◆ ASSIGNMENT:
Both the line with "ATOM 203 N N" and the line with "ATOM 249 C CA" in the records below must appear in the output, along with every line between them, exactly and with nothing added.

[Stored entries]
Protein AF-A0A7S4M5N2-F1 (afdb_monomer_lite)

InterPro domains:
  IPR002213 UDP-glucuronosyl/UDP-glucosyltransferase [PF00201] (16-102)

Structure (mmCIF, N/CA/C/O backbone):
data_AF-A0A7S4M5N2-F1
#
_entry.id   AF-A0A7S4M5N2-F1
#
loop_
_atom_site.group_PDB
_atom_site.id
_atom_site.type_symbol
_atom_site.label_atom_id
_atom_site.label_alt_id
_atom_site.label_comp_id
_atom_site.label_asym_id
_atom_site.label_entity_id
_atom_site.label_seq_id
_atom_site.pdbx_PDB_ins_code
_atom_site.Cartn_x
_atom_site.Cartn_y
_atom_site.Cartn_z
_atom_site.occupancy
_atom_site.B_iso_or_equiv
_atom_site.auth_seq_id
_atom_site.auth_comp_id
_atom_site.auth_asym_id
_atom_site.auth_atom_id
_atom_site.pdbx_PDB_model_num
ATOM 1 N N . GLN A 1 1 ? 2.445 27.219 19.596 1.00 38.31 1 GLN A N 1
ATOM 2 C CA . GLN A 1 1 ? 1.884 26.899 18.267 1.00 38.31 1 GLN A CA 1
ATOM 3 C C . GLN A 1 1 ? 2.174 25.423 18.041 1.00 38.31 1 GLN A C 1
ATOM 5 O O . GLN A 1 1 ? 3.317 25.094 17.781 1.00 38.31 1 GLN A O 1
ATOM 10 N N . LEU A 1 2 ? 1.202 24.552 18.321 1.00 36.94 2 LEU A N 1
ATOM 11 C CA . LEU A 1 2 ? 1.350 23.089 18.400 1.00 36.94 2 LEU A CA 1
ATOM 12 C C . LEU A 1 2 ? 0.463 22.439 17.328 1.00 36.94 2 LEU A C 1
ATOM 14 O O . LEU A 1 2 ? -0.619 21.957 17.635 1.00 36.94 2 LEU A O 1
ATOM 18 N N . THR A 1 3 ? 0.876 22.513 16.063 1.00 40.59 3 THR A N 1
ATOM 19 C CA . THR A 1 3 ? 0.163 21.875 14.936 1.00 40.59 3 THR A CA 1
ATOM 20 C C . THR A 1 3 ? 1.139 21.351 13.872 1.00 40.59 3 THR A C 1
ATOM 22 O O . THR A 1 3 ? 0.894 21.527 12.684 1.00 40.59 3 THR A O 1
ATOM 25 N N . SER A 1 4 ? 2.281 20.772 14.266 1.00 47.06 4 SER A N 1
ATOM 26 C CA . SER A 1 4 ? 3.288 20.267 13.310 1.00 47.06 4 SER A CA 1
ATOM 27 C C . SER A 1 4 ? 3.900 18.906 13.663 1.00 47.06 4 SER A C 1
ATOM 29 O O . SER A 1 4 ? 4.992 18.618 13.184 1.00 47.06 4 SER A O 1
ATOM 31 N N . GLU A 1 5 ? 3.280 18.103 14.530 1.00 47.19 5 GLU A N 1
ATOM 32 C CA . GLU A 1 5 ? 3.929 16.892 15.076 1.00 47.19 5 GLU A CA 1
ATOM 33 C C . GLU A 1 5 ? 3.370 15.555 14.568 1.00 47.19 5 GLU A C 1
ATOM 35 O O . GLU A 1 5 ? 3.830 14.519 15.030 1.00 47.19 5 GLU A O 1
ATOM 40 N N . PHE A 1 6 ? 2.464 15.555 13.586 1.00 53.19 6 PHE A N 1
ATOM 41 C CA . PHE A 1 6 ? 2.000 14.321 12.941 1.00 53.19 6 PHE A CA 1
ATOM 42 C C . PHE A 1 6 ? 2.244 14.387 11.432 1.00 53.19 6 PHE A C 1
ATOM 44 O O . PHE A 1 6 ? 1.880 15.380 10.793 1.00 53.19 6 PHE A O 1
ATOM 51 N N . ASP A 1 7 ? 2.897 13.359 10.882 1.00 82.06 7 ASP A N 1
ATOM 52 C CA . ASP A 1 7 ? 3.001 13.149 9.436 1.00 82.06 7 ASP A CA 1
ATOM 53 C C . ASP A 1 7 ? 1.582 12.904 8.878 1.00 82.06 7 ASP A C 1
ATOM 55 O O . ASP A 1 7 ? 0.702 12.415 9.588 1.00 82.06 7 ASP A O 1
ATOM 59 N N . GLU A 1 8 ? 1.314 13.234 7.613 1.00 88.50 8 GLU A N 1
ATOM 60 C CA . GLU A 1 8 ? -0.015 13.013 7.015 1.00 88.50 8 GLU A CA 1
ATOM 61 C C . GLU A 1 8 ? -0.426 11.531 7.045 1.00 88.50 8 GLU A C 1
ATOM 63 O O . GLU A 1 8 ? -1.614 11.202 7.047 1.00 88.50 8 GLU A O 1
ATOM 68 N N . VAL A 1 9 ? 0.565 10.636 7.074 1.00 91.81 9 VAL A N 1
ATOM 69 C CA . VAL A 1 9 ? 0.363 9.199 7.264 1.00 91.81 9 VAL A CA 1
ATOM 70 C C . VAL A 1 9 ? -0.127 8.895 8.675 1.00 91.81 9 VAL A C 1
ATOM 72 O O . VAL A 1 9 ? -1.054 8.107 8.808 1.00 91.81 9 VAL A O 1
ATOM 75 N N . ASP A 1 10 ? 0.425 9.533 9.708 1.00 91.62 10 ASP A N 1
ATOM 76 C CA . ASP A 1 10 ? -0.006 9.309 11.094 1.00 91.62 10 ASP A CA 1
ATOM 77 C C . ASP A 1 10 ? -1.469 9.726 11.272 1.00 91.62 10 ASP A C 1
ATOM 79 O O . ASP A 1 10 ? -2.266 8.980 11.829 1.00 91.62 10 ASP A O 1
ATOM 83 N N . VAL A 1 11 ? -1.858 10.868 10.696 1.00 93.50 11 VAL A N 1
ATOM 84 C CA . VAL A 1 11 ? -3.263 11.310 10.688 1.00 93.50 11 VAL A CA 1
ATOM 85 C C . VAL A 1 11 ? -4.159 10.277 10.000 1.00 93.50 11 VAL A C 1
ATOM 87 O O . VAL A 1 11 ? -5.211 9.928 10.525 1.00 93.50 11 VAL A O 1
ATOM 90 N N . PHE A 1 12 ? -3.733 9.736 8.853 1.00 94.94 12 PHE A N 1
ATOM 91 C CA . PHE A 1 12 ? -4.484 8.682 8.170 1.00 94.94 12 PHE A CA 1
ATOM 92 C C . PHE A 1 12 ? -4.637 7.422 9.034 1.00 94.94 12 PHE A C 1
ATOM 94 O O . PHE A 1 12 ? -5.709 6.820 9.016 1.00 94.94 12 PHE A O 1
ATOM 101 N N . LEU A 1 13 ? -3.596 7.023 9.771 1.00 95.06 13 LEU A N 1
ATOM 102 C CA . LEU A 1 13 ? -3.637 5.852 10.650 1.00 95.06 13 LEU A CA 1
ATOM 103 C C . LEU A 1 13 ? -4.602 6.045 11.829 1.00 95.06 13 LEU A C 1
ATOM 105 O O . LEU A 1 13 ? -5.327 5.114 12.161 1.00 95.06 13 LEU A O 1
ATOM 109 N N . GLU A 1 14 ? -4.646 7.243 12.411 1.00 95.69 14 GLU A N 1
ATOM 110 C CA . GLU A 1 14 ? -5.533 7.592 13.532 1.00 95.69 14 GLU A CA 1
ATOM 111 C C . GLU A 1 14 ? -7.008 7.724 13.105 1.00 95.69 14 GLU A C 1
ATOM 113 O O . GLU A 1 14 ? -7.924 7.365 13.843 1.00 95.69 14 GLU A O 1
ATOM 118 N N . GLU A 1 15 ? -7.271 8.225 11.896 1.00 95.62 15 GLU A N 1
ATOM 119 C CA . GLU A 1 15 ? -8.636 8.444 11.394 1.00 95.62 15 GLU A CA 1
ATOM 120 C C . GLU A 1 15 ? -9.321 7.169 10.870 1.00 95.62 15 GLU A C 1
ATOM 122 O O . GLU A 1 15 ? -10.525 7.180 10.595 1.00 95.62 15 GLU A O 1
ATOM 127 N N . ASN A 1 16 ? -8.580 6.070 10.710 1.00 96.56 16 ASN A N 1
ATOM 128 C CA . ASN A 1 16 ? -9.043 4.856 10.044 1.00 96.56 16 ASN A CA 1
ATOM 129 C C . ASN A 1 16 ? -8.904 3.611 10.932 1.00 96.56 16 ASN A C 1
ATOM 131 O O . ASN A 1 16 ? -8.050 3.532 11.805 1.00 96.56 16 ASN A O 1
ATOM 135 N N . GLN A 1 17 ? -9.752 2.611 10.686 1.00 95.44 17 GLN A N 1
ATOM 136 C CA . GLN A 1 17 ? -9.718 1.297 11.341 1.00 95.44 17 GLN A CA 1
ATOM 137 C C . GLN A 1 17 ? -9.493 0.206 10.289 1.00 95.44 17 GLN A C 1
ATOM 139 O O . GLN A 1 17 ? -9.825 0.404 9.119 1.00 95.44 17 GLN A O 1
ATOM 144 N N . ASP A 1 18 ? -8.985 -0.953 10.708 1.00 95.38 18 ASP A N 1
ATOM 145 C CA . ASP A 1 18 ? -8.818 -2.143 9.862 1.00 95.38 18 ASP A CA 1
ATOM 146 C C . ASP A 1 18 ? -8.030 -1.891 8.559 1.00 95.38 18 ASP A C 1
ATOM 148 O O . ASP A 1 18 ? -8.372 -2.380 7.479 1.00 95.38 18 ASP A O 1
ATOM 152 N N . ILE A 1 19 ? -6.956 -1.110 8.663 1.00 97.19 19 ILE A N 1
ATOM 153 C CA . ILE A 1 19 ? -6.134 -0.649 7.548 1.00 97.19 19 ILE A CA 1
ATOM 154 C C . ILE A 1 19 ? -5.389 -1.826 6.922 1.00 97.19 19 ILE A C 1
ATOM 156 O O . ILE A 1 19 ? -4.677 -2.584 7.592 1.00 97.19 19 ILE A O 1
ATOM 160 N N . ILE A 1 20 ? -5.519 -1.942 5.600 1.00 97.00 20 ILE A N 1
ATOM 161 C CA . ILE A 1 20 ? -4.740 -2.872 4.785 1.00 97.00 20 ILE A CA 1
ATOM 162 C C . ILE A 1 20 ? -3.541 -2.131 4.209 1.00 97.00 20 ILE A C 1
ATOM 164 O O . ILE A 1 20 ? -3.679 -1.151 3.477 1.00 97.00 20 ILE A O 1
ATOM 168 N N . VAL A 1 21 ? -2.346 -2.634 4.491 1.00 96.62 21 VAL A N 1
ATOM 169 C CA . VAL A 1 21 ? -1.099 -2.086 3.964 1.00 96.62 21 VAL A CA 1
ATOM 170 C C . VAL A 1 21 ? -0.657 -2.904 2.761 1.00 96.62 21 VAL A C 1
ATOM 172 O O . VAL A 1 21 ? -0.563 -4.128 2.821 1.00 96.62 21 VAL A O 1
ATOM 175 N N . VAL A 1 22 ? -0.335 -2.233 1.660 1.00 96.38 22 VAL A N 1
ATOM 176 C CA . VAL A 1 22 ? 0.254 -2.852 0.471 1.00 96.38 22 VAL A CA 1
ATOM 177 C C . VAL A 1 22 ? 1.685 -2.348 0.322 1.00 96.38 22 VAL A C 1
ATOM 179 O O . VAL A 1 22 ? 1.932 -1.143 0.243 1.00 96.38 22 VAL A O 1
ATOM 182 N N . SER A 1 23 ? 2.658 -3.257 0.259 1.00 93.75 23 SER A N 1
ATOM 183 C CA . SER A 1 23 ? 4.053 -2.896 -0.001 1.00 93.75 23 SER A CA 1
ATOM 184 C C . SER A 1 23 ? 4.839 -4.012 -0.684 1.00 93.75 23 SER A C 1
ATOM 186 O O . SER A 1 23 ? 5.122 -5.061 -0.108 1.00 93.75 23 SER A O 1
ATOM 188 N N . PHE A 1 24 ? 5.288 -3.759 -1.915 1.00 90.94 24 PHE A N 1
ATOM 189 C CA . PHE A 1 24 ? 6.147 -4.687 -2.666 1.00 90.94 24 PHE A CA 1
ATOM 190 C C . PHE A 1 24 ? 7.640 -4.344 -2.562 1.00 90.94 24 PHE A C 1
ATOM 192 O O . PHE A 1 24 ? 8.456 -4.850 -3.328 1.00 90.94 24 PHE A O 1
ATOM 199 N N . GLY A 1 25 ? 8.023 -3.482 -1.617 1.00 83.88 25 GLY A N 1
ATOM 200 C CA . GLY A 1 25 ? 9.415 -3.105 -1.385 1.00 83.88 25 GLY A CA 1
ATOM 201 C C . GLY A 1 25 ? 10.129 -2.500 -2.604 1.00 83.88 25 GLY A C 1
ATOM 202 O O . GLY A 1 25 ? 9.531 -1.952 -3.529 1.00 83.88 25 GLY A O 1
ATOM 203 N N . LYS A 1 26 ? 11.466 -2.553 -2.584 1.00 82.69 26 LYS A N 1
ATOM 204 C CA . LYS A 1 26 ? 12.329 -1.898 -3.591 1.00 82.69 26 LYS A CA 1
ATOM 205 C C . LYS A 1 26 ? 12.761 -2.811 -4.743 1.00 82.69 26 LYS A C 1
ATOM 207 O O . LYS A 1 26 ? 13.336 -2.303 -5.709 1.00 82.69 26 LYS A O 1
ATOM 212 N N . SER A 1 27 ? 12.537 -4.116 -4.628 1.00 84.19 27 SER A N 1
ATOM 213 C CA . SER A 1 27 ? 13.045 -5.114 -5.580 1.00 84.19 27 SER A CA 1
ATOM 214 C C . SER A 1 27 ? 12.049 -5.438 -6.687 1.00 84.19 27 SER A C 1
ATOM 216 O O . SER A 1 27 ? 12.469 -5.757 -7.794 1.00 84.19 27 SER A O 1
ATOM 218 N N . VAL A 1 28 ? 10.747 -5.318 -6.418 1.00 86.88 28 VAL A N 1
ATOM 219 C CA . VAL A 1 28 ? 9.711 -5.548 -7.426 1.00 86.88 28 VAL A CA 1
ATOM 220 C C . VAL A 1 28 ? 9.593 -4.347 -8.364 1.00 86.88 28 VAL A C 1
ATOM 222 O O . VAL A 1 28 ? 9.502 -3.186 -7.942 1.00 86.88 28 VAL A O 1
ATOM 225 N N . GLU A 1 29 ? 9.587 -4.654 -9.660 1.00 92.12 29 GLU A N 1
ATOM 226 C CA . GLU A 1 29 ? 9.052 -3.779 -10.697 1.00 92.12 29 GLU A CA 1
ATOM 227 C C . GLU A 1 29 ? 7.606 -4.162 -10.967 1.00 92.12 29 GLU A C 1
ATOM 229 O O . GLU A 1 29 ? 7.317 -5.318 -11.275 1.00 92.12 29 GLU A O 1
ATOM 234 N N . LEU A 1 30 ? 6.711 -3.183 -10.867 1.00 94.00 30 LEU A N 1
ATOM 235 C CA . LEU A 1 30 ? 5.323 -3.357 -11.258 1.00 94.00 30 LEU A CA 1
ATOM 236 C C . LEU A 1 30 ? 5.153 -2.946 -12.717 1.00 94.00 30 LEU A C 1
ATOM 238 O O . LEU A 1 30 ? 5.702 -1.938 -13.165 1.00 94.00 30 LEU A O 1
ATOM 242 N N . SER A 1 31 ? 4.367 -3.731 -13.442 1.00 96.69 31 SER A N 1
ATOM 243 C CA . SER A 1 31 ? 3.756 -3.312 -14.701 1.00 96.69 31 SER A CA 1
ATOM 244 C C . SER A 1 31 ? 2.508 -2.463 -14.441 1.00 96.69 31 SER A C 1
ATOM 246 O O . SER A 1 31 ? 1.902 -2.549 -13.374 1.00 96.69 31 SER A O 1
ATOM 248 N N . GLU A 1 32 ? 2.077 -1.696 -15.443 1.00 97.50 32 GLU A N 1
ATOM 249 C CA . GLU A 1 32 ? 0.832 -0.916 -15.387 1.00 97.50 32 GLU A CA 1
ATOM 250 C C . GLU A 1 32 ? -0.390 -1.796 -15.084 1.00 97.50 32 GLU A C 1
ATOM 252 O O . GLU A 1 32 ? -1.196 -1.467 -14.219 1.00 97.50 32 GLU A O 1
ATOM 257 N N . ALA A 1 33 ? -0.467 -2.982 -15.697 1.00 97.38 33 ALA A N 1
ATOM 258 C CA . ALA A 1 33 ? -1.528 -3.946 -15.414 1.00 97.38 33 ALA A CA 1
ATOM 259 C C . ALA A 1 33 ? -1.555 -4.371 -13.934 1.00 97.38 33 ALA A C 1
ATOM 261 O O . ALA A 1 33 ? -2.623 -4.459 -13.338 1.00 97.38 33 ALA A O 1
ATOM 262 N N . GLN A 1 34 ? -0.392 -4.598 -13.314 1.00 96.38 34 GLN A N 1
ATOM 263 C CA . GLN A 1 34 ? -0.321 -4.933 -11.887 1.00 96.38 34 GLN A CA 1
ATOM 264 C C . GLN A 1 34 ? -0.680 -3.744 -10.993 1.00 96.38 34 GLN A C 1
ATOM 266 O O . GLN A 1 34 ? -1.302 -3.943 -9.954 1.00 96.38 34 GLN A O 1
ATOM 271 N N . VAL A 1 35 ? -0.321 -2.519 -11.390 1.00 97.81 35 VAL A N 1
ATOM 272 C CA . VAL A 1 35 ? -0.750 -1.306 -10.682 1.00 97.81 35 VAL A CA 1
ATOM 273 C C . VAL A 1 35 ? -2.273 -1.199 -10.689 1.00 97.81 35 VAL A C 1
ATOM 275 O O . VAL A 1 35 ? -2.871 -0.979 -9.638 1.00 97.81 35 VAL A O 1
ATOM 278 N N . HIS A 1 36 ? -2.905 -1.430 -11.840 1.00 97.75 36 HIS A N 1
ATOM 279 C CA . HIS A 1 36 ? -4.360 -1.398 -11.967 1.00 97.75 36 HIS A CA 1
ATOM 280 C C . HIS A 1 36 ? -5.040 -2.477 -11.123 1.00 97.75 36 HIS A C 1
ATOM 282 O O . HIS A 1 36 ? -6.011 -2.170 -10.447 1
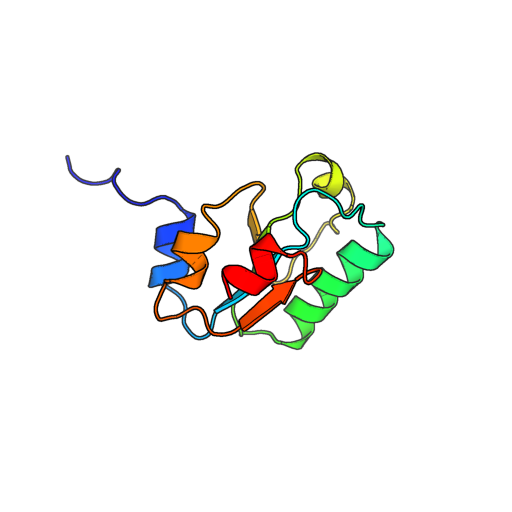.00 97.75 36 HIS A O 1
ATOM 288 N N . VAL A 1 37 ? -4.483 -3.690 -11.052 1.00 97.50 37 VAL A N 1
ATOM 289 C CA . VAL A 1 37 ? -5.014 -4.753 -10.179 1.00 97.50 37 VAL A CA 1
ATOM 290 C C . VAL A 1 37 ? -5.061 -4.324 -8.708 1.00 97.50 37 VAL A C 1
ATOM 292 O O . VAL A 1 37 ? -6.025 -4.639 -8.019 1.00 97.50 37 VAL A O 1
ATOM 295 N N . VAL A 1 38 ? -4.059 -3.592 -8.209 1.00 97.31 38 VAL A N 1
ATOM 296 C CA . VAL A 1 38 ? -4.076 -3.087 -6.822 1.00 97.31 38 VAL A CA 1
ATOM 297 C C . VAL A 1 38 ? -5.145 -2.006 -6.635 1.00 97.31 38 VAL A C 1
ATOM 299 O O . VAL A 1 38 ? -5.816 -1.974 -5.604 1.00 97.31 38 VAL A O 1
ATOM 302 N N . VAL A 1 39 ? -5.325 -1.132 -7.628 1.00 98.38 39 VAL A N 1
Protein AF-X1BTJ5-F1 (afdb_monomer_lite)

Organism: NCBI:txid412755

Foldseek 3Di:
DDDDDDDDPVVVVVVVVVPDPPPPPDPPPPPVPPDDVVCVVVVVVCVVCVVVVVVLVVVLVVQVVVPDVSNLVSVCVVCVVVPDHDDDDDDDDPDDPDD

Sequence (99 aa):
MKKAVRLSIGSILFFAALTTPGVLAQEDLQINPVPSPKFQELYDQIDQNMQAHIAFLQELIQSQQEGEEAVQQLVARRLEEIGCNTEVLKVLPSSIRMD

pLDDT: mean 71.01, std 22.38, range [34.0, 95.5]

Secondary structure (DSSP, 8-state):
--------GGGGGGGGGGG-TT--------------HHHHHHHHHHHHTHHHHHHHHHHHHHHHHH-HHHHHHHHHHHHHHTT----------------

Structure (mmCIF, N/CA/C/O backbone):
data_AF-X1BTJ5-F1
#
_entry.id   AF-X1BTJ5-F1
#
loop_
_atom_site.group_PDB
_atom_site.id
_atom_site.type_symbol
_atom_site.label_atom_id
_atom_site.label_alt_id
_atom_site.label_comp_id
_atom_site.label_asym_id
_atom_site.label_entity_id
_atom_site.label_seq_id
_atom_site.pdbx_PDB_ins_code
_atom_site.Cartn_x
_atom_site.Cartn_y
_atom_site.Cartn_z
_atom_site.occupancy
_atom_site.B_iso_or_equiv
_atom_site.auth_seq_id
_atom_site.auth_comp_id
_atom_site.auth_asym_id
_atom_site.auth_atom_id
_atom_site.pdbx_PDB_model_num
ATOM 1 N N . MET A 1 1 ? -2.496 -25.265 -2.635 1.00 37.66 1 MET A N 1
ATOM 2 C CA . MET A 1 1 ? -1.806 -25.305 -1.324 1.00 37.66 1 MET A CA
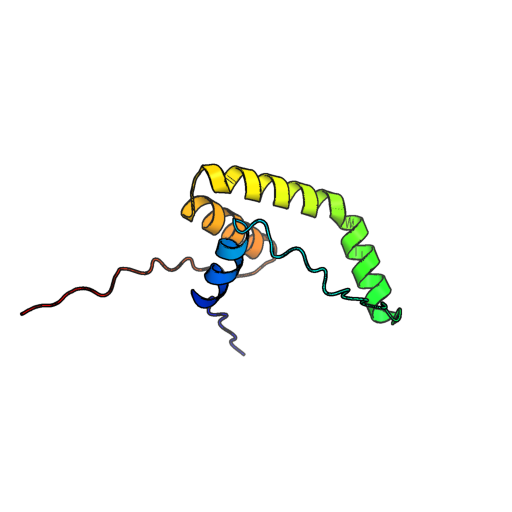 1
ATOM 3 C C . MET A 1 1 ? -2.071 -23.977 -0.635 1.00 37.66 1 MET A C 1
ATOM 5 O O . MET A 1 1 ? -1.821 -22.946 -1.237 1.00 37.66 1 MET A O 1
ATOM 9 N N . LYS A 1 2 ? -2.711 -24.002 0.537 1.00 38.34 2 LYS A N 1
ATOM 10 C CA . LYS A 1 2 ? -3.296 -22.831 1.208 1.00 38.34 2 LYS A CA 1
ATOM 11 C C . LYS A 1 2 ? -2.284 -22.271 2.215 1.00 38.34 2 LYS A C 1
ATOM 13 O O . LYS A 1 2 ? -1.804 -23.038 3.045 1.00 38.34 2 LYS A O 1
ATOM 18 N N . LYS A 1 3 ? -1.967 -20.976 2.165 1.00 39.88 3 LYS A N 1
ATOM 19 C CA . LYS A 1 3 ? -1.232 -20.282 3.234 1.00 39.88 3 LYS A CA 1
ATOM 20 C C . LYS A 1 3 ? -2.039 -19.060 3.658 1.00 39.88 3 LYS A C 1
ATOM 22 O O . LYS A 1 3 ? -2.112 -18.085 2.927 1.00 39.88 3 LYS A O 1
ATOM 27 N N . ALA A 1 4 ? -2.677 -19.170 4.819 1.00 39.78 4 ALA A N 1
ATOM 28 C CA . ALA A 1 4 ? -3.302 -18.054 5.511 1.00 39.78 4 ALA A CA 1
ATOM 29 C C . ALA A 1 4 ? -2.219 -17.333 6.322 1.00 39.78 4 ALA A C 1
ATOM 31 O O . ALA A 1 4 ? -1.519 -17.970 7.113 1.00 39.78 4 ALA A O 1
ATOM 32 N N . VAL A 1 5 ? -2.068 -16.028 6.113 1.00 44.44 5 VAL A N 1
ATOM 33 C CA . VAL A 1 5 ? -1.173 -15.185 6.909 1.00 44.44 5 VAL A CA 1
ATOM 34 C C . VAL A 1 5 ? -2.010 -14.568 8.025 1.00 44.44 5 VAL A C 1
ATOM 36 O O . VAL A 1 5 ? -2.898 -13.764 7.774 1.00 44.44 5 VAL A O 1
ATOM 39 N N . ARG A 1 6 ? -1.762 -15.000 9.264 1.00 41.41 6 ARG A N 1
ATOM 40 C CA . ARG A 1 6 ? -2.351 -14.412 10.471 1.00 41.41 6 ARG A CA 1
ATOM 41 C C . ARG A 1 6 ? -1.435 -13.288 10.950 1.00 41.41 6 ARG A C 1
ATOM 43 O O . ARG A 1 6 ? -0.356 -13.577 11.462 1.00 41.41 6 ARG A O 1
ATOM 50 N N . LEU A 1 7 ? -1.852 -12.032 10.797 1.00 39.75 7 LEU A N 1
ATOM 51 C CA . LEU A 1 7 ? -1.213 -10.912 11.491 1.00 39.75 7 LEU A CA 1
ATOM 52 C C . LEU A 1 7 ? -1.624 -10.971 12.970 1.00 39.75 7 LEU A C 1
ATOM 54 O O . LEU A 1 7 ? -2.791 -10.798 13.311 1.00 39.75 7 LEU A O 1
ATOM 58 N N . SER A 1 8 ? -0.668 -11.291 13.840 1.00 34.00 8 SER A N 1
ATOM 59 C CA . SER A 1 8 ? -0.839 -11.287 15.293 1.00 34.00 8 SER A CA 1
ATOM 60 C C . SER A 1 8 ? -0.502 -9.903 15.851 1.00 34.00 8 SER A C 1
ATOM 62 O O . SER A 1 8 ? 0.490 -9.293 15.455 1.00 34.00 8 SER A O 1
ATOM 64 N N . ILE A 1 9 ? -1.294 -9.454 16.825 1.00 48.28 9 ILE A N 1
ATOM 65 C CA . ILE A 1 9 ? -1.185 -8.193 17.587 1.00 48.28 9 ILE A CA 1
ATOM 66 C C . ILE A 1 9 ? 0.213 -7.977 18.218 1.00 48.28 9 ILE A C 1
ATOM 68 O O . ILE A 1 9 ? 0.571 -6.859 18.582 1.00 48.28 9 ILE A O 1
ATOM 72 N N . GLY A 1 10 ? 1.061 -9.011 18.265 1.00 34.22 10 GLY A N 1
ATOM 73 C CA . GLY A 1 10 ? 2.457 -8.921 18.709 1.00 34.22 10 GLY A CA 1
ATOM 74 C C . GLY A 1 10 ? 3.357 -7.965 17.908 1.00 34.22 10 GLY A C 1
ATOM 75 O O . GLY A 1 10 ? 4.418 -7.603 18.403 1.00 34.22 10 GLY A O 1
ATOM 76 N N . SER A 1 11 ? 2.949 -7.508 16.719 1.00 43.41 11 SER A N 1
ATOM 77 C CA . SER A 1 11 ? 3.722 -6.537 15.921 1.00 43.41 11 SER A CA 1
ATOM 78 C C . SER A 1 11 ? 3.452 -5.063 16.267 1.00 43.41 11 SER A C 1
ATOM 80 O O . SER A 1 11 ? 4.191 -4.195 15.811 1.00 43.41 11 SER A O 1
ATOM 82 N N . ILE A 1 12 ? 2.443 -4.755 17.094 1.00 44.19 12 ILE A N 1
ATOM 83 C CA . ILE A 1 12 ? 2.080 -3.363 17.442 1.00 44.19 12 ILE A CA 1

◆ ANSWER TO THIS PROBLEM:
ATOM 203 N N . LYS A 1 26 ? 11.466 -2.553 -2.584 1.00 82.69 26 LYS A N 1
ATOM 204 C CA . LYS A 1 26 ? 12.329 -1.898 -3.591 1.00 82.69 26 LYS A CA 1
ATOM 205 C C . LYS A 1 26 ? 12.761 -2.811 -4.743 1.00 82.69 26 LYS A C 1
ATOM 207 O O . LYS A 1 26 ? 13.336 -2.303 -5.709 1.00 82.69 26 LYS A O 1
ATOM 212 N N . SER A 1 27 ? 12.537 -4.116 -4.628 1.00 84.19 27 SER A N 1
ATOM 213 C CA . SER A 1 27 ? 13.045 -5.114 -5.580 1.00 84.19 27 SER A CA 1
ATOM 214 C C . SER A 1 27 ? 12.049 -5.438 -6.687 1.00 84.19 27 SER A C 1
ATOM 216 O O . SER A 1 27 ? 12.469 -5.757 -7.794 1.00 84.19 27 SER A O 1
ATOM 218 N N . VAL A 1 28 ? 10.747 -5.318 -6.418 1.00 86.88 28 VAL A N 1
ATOM 219 C CA . VAL A 1 28 ? 9.711 -5.548 -7.426 1.00 86.88 28 VAL A CA 1
ATOM 220 C C . VAL A 1 28 ? 9.593 -4.347 -8.364 1.00 86.88 28 VAL A C 1
ATOM 222 O O . VAL A 1 28 ? 9.502 -3.186 -7.942 1.00 86.88 28 VAL A O 1
ATOM 225 N N . GLU A 1 29 ? 9.587 -4.654 -9.660 1.00 92.12 29 GLU A N 1
ATOM 226 C CA . GLU A 1 29 ? 9.052 -3.779 -10.697 1.00 92.12 29 GLU A CA 1
ATOM 227 C C . GLU A 1 29 ? 7.606 -4.162 -10.967 1.00 92.12 29 GLU A C 1
ATOM 229 O O . GLU A 1 29 ? 7.317 -5.318 -11.275 1.00 92.12 29 GLU A O 1
ATOM 234 N N . LEU A 1 30 ? 6.711 -3.183 -10.867 1.00 94.00 30 LEU A N 1
ATOM 235 C CA . LEU A 1 30 ? 5.323 -3.357 -11.258 1.00 94.00 30 LEU A CA 1
ATOM 236 C C . LEU A 1 30 ? 5.153 -2.946 -12.717 1.00 94.00 30 LEU A C 1
ATOM 238 O O . LEU A 1 30 ? 5.702 -1.938 -13.165 1.00 94.00 30 LEU A O 1
ATOM 242 N N . SER A 1 31 ? 4.367 -3.731 -13.442 1.00 96.69 31 SER A N 1
ATOM 243 C CA . SER A 1 31 ? 3.756 -3.312 -14.701 1.00 96.69 31 SER A CA 1
ATOM 244 C C . SER A 1 31 ? 2.508 -2.463 -14.441 1.00 96.69 31 SER A C 1
ATOM 246 O O . SER A 1 31 ? 1.902 -2.549 -13.374 1.00 96.69 31 SER A O 1
ATOM 248 N N . GLU A 1 32 ? 2.077 -1.696 -15.443 1.00 97.50 32 GLU A N 1
ATOM 249 C CA . GLU A 1 32 ? 0.832 -0.916 -15.387 1.00 97.50 32 GLU A CA 1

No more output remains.